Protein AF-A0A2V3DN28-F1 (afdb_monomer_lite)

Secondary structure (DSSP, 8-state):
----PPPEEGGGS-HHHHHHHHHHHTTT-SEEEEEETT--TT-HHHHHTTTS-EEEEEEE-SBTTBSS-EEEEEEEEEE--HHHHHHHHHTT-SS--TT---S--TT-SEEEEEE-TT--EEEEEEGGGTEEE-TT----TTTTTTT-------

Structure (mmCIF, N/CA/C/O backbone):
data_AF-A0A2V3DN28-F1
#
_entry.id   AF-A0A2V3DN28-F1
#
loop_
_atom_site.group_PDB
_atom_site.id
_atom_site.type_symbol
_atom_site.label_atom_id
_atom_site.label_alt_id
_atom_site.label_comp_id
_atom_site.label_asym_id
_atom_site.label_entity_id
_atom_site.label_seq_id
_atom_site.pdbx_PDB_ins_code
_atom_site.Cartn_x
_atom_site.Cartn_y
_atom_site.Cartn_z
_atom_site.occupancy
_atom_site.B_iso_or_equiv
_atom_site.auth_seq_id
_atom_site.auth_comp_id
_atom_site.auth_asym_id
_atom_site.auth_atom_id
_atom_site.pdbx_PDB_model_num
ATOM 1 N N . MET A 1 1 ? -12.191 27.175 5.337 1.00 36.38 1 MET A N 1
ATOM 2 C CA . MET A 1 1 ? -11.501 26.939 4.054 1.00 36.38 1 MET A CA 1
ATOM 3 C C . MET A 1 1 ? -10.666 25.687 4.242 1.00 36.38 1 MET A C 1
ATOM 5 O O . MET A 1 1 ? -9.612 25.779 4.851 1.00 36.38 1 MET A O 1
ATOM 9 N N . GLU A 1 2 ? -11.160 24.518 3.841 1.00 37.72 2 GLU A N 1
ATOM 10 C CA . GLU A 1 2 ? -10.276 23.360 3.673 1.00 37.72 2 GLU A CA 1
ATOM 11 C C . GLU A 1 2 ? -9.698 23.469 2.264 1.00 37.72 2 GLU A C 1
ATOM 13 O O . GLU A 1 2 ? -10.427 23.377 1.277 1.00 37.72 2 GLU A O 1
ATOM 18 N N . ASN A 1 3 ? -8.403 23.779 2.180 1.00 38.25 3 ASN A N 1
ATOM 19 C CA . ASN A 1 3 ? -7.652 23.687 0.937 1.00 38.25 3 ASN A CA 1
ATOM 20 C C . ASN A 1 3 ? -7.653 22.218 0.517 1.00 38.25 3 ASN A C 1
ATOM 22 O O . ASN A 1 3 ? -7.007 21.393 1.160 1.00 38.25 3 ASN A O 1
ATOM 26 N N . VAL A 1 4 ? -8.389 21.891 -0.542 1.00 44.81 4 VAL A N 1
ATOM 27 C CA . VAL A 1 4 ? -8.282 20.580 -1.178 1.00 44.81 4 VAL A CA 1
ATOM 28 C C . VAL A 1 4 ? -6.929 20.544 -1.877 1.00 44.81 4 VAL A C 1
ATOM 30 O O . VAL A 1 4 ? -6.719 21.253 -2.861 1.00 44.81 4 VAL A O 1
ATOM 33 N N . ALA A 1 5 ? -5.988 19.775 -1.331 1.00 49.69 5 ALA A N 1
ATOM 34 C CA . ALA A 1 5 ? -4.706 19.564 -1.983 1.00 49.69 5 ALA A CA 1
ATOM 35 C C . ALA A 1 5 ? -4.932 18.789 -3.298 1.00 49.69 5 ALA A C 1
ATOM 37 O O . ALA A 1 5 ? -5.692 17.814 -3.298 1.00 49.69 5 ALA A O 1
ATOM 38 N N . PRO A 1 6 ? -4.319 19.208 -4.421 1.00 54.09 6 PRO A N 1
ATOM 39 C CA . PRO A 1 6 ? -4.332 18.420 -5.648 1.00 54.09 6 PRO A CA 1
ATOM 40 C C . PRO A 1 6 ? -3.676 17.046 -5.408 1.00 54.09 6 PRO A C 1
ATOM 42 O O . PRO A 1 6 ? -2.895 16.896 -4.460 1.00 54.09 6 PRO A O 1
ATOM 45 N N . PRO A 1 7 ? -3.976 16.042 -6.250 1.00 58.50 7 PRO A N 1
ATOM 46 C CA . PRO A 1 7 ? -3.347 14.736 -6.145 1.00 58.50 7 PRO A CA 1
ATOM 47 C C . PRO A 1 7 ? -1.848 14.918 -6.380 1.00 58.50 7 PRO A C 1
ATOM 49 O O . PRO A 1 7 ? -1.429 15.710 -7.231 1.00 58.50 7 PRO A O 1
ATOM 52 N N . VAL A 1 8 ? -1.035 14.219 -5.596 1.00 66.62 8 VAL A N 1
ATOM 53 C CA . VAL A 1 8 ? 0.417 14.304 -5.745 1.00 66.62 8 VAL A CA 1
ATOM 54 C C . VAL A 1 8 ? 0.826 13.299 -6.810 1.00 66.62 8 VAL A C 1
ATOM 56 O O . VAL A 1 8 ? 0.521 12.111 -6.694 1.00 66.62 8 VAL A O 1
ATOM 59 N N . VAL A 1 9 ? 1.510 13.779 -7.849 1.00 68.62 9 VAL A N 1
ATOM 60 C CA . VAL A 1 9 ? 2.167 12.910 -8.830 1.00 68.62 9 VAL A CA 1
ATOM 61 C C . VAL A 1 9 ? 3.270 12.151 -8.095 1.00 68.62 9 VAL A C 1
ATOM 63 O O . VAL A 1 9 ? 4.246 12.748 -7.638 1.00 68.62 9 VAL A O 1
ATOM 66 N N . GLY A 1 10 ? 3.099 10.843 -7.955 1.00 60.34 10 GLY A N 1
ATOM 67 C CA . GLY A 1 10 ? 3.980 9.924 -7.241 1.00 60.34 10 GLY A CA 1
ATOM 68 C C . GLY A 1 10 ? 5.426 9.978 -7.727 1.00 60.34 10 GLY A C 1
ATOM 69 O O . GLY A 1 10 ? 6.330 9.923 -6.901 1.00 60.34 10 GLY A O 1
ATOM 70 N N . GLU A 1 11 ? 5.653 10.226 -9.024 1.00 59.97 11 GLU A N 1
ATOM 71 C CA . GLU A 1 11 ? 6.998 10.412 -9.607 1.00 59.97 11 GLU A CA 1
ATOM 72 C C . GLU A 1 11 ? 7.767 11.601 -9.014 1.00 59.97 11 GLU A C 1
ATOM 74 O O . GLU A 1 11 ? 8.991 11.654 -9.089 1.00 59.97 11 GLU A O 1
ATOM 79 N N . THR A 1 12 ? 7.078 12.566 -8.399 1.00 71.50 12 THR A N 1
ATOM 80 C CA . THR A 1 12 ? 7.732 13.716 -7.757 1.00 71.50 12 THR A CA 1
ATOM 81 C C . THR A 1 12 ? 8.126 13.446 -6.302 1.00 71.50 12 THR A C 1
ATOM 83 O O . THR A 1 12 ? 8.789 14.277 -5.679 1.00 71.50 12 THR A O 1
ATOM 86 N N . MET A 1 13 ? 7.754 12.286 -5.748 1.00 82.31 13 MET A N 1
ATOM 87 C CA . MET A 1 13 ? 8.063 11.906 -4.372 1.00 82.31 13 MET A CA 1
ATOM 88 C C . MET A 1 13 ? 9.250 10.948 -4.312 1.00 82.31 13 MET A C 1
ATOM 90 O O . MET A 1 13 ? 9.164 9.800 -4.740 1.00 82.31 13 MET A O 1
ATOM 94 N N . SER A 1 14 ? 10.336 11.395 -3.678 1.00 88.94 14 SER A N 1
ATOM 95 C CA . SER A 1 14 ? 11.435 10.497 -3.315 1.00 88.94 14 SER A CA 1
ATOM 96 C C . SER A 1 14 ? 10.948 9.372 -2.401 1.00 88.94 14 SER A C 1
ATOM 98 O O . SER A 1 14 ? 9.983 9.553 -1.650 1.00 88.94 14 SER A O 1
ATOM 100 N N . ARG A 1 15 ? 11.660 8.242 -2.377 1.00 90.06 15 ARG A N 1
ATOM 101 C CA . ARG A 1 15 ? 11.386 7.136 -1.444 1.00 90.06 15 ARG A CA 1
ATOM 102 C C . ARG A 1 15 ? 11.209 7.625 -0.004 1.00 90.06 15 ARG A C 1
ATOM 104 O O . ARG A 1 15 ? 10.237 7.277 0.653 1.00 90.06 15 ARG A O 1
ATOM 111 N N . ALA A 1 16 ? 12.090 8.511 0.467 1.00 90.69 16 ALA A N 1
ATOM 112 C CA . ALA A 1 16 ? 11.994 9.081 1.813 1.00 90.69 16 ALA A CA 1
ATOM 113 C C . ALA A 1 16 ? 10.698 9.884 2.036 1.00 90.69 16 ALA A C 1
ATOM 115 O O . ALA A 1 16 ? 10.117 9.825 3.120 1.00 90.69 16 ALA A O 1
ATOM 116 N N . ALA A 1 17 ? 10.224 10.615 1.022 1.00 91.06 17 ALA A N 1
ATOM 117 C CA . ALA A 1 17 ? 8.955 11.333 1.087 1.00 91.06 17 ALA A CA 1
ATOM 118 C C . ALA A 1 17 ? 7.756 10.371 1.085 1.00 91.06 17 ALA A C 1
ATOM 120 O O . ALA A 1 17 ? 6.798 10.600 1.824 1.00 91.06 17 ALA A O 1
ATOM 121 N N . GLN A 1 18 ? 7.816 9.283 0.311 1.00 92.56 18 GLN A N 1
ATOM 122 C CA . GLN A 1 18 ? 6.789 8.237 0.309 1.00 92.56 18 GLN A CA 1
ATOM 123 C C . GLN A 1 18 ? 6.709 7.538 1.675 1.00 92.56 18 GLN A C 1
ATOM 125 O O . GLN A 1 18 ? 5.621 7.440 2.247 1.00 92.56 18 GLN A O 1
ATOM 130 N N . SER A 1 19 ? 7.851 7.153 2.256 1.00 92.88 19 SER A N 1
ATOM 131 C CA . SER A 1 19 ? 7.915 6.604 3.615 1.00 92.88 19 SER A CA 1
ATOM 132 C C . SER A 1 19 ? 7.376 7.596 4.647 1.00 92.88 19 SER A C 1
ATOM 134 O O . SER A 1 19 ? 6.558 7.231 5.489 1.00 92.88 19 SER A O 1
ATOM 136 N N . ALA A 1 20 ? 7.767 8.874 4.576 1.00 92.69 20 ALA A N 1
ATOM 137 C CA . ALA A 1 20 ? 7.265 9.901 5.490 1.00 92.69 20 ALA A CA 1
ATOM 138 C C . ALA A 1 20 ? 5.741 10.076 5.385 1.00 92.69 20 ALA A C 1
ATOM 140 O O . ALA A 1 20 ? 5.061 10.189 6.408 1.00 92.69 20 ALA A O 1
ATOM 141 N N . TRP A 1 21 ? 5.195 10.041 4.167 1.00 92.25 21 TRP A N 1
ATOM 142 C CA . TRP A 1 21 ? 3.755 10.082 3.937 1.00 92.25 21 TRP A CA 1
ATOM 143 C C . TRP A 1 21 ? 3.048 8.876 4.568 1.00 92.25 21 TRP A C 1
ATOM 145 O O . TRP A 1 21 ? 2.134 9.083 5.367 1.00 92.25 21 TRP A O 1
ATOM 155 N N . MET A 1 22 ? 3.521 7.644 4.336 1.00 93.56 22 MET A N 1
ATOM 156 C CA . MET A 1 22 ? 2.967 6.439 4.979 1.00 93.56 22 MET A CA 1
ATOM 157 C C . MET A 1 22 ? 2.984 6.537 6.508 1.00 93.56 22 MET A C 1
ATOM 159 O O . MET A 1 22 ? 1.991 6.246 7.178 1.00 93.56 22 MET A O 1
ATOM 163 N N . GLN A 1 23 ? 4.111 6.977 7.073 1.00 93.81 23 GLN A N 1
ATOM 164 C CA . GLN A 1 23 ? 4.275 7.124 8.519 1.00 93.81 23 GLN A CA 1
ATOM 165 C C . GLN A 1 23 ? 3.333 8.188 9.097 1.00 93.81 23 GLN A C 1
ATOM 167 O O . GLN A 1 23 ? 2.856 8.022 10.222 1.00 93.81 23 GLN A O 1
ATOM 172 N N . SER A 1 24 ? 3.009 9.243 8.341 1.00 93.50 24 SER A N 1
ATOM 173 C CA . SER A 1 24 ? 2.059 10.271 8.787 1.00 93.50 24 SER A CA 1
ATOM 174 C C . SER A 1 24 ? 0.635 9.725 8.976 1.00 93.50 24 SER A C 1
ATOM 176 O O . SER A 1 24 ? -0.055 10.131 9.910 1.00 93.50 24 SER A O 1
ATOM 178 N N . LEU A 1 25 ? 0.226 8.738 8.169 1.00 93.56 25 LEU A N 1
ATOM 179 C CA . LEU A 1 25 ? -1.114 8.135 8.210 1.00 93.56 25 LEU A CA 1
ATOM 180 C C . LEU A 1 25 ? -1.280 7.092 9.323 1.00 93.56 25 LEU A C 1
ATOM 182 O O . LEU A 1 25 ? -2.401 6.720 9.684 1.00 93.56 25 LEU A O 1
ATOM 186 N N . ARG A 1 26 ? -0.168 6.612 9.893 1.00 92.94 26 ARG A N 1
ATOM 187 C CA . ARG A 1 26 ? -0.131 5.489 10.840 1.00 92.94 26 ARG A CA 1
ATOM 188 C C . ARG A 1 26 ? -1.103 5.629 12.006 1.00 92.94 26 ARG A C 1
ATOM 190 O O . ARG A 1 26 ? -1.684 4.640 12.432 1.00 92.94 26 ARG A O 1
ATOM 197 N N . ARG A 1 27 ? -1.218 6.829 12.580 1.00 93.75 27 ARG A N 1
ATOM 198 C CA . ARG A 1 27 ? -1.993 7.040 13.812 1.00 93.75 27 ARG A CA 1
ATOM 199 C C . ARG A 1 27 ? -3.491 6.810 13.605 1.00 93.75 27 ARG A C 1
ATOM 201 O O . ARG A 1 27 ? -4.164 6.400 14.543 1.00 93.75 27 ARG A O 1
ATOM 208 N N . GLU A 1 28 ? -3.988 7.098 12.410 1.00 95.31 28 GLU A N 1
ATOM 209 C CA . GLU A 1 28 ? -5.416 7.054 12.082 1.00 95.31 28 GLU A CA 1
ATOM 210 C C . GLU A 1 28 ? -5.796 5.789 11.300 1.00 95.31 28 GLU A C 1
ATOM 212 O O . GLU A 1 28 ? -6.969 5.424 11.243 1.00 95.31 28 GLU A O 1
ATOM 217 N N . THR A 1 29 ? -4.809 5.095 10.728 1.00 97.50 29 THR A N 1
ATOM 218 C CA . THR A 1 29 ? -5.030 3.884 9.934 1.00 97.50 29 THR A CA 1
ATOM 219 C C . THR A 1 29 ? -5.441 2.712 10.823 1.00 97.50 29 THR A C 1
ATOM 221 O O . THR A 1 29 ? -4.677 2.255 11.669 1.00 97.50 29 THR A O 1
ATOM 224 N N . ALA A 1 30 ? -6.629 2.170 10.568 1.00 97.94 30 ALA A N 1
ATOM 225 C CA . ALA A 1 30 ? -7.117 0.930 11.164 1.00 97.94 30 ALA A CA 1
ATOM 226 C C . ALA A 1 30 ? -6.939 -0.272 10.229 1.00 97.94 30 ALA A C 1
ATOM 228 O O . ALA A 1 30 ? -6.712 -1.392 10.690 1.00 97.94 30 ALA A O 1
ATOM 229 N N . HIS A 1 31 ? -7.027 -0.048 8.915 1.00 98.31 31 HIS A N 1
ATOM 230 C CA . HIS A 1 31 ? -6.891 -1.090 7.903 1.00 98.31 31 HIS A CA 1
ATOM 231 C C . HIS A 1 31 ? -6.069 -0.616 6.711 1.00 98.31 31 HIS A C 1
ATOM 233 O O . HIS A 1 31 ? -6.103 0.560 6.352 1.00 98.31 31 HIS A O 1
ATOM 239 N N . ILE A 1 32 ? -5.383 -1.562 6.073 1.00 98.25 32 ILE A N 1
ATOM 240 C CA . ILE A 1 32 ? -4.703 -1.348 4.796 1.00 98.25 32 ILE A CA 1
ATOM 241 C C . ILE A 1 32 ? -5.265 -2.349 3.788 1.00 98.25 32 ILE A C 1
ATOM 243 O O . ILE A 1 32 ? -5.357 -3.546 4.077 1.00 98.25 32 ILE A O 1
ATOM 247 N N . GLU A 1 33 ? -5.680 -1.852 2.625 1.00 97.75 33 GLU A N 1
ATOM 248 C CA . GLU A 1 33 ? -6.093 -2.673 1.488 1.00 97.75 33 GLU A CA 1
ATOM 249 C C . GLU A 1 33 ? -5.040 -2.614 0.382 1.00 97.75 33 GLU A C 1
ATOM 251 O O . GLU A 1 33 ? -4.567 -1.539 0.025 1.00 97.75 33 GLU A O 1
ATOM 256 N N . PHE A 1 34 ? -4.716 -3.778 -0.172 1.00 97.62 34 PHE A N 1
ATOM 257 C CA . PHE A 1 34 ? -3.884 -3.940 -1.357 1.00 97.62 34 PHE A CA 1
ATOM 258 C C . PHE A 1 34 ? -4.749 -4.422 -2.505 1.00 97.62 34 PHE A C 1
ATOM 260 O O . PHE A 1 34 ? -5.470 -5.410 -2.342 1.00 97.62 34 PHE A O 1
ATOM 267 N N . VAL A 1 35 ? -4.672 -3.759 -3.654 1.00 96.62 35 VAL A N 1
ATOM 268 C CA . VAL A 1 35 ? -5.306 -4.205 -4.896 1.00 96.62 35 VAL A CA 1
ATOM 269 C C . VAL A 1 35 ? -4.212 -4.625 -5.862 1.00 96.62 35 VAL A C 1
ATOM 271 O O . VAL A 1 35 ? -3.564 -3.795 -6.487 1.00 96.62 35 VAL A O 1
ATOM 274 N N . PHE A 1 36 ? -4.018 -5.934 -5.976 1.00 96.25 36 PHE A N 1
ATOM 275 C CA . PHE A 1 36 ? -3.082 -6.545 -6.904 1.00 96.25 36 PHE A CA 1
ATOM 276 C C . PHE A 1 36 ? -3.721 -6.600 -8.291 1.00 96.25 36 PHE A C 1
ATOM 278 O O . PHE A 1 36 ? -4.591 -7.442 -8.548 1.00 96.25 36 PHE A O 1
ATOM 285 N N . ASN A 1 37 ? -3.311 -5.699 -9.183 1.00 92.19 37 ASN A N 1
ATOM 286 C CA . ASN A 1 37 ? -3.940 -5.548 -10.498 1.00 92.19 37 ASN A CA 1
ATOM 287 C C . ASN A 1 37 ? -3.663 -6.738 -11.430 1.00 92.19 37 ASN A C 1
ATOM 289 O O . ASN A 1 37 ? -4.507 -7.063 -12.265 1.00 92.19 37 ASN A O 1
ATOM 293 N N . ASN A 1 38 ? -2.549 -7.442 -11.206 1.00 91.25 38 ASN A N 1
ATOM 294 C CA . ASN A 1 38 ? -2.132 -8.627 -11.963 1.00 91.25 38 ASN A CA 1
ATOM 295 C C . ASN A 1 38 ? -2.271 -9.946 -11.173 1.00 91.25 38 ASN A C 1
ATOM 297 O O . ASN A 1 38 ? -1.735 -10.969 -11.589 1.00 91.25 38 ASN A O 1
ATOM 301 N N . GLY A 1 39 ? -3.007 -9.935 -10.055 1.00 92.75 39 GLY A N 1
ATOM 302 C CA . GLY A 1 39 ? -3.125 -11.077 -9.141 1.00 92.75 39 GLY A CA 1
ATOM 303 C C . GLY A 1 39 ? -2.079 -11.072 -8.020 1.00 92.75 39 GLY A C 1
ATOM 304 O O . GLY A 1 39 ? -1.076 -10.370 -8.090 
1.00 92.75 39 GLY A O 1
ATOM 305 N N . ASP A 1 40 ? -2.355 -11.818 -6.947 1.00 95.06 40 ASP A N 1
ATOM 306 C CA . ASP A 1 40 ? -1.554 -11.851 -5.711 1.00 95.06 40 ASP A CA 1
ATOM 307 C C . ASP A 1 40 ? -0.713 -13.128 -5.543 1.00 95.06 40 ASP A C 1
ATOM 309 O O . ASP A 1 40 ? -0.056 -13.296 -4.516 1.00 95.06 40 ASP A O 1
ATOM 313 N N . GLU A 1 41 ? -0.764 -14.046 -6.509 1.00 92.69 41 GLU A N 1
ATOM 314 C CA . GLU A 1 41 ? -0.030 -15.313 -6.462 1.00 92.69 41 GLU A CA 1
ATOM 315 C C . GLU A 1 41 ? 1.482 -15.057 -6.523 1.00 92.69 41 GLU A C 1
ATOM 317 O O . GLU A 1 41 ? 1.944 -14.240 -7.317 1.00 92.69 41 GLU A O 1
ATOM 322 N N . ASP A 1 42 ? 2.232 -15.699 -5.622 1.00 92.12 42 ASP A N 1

_Action item_: All lines above from the one containing "ATOM 98 O O" to the one containing "ATOM 120 O O" must be repeated exactly, both lines included, and no others.

_Task answer_:
ATOM 98 O O . SER A 1 14 ? 9.983 9.553 -1.650 1.00 88.94 14 SER A O 1
ATOM 100 N N . ARG A 1 15 ? 11.660 8.242 -2.377 1.00 90.06 15 ARG A N 1
ATOM 101 C CA . ARG A 1 15 ? 11.386 7.136 -1.444 1.00 90.06 15 ARG A CA 1
ATOM 102 C C . ARG A 1 15 ? 11.209 7.625 -0.004 1.00 90.06 15 ARG A C 1
ATOM 104 O O . ARG A 1 15 ? 10.237 7.277 0.653 1.00 90.06 15 ARG A O 1
ATOM 111 N N . ALA A 1 16 ? 12.090 8.511 0.467 1.00 90.69 16 ALA A N 1
ATOM 112 C CA . ALA A 1 16 ? 11.994 9.081 1.813 1.00 90.69 16 ALA A CA 1
ATOM 113 C C . ALA A 1 16 ? 10.698 9.884 2.036 1.00 90.69 16 ALA A C 1
ATOM 115 O O . ALA A 1 16 ? 10.117 9.825 3.120 1.00 90.69 16 ALA A O 1
ATOM 116 N N . ALA A 1 17 ? 10.224 10.615 1.022 1.00 91.06 17 ALA A N 1
ATOM 117 C CA . ALA A 1 17 ? 8.955 11.333 1.087 1.00 91.06 17 ALA A CA 1
ATOM 118 C C . ALA A 1 17 ? 7.756 10.371 1.085 1.00 91.06 17 ALA A C 1
ATOM 120 O O . ALA A 1 17 ? 6.798 10.600 1.824 1.00 91.06 17 ALA A O 1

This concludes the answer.